Witnessing birth of any kind is a miracle to see, but witnessing the birth of a brand new planet is especially rare. In fact, scientists have just now taken the first photographs of such a newly forming planet.

"LkCa 15 b is the youngest planet ever found, about five times younger than the previous record holder," said Adam Kraus, lead author and astronomer at the University of Hawaii, in a statement. "For the first time, we’ve been able to directly measure the planet itself as well as the dusty matter around it."

Researchers believe LkCA 15 b is a hot “protoplanet” surrounded by a swath of cooler dust and gas, which is falling into the still-forming planet. And as Space.com reports, it's a "big baby:"
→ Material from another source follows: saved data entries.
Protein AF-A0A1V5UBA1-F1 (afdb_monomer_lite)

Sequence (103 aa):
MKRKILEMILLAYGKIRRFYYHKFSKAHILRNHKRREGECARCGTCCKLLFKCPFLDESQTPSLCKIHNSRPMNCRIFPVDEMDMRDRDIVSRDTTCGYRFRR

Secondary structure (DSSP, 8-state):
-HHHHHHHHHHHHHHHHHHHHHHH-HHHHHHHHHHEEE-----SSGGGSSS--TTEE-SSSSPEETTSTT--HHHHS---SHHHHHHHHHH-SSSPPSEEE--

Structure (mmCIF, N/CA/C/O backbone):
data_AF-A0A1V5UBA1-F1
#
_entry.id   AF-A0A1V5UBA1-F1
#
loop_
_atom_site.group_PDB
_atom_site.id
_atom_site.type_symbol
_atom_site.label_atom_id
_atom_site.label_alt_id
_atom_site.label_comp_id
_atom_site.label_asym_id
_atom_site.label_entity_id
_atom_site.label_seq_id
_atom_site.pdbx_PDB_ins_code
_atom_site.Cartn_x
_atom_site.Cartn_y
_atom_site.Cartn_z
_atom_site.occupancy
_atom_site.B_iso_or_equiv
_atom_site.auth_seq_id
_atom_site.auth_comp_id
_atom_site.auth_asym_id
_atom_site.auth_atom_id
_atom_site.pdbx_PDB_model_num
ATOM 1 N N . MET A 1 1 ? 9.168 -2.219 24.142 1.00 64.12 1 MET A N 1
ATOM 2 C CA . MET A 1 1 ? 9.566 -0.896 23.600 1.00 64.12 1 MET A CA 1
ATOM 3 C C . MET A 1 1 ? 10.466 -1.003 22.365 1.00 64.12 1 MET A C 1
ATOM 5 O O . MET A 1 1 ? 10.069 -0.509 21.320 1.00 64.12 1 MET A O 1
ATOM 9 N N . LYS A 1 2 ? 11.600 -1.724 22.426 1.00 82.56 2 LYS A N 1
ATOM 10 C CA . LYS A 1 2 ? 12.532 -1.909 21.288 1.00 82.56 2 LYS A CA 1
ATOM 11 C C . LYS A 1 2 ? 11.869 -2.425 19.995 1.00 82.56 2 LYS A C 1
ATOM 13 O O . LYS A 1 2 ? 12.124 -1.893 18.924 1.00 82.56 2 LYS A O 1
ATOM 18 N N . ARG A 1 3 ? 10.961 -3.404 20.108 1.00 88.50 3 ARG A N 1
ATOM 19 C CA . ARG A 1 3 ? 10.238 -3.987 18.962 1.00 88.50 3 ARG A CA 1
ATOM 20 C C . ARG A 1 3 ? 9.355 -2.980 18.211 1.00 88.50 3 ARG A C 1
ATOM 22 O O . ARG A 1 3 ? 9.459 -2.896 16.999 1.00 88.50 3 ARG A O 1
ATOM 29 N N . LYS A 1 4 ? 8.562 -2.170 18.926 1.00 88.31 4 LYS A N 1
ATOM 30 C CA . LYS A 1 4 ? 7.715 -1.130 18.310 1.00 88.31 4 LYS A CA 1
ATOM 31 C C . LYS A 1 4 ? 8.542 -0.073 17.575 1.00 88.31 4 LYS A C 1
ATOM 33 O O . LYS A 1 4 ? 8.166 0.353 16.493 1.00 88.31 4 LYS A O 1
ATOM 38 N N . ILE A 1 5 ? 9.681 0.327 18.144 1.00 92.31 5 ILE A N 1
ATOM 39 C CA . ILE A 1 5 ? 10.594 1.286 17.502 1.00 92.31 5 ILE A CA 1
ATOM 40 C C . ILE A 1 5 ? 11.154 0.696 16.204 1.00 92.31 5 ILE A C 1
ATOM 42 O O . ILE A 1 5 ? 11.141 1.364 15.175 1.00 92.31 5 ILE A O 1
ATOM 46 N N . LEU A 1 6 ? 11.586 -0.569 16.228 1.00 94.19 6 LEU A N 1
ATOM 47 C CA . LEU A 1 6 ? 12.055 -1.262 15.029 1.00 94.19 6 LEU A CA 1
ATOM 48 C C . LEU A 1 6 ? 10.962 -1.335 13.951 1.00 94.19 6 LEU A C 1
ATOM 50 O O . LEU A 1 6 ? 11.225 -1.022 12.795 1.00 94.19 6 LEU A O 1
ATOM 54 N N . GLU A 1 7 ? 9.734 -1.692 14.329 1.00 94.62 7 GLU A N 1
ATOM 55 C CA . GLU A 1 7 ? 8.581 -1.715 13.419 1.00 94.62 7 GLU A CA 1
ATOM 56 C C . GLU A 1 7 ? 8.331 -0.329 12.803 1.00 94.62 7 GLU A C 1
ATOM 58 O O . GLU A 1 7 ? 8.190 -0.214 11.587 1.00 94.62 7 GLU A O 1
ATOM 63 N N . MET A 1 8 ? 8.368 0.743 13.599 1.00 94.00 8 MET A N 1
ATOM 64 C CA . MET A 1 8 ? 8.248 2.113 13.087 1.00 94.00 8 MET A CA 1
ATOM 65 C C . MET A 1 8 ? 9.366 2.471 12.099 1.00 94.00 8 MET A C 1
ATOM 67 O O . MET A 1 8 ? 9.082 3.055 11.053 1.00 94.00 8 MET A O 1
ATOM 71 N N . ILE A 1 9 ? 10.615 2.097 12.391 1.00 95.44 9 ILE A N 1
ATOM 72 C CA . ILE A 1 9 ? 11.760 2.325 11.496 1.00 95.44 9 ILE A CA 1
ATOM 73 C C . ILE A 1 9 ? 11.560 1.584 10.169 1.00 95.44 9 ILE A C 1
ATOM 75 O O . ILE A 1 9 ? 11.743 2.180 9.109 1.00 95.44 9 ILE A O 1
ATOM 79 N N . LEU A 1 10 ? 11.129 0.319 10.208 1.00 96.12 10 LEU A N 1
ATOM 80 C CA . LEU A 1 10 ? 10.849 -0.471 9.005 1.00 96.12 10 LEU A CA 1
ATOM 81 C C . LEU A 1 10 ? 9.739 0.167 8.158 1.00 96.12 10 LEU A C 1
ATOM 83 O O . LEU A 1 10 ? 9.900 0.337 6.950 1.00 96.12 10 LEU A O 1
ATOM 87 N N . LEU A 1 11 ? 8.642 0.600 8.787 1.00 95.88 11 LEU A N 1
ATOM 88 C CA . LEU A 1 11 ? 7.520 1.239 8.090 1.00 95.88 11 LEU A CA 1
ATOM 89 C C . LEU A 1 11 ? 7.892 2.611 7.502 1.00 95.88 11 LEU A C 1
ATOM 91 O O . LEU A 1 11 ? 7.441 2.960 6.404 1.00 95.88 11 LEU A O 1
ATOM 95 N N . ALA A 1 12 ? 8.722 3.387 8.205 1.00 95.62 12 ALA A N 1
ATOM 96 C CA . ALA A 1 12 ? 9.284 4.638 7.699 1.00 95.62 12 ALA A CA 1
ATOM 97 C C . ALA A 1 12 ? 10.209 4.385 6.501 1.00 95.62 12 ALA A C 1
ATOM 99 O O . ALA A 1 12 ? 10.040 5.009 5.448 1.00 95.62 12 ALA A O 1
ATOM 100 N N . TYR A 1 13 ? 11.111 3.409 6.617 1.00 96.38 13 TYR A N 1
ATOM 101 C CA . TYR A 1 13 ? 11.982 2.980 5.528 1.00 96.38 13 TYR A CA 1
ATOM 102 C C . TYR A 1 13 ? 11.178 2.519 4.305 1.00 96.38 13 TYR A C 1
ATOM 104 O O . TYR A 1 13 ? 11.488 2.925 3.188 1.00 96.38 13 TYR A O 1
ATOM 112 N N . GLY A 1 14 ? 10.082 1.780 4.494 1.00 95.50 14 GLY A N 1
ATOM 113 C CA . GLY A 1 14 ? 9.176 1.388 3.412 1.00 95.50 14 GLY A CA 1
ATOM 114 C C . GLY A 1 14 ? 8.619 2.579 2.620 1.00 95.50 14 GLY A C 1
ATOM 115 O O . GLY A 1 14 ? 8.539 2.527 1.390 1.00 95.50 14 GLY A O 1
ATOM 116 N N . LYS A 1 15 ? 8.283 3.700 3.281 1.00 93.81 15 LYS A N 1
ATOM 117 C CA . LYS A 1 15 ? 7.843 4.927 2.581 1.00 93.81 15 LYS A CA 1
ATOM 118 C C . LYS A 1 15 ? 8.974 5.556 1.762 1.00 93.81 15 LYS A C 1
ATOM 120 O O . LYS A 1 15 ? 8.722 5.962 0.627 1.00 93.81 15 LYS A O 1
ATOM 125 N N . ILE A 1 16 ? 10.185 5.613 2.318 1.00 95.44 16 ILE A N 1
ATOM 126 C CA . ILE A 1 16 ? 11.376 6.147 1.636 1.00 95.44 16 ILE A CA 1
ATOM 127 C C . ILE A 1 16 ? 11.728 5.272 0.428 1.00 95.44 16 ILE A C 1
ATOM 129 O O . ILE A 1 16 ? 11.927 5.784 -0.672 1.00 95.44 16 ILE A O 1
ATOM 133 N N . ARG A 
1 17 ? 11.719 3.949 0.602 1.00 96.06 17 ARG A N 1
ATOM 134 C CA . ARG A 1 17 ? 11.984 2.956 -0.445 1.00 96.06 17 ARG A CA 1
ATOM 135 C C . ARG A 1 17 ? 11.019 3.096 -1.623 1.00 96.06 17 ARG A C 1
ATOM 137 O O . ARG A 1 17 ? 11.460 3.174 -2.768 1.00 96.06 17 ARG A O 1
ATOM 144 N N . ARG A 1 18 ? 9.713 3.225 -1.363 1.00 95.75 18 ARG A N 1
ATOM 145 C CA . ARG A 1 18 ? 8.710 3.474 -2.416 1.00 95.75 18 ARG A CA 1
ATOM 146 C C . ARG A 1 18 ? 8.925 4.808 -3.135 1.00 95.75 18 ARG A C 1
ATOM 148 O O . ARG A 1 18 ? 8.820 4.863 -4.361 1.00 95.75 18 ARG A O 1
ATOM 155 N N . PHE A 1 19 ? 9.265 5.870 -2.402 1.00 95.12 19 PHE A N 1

As far as infants go, LkCa15 b looks like a whopper, perhaps harboring as much mass as six Jupiters. But since the planet is still forming, it could end up being considerably smaller, Kraus explained.

"A lot of the light that we’re seeing from this object could be released by this material falling on it," he said. "So, six Jupiter masses should really be regarded as an upper limit. It may be that very little of the light is coming from the planet, and it could be much less massive."

However big it is, the alien world is definitely young. Its parent star, which is about as massive as the sun, is only about 2 million years old, Kraus said.

In order to see the planet, researchers had to used a technique called aperture mask interferometry with Keck’s Adaptive Optics, which allowed the manipulate light waves to cancel out bright light of stars and see the dimmer planet forming.

"Interferometry has actually been around since the 1800’s, but through the use of adaptive optics has only been able to reach nearby young suns for about the last 7 years.” said Michael Ireland, who presented their findings at the NASA’s Goddard Space Flight Center on Oct. 19. “Since then we’ve been trying to push the technique to its limits using the biggest telescopes in the world, especially Keck.”

Researching 15 "dusty stars" specifically, Kraus and Ireland are gathering data on planet and solar system formation.

“LkCa 15 was only our second target, and we immediately knew we were seeing something new,” said Kraus. “We could see a faint point source near the star, so thinking it might be a Jupiter-like planet we went back a year later to get more data.”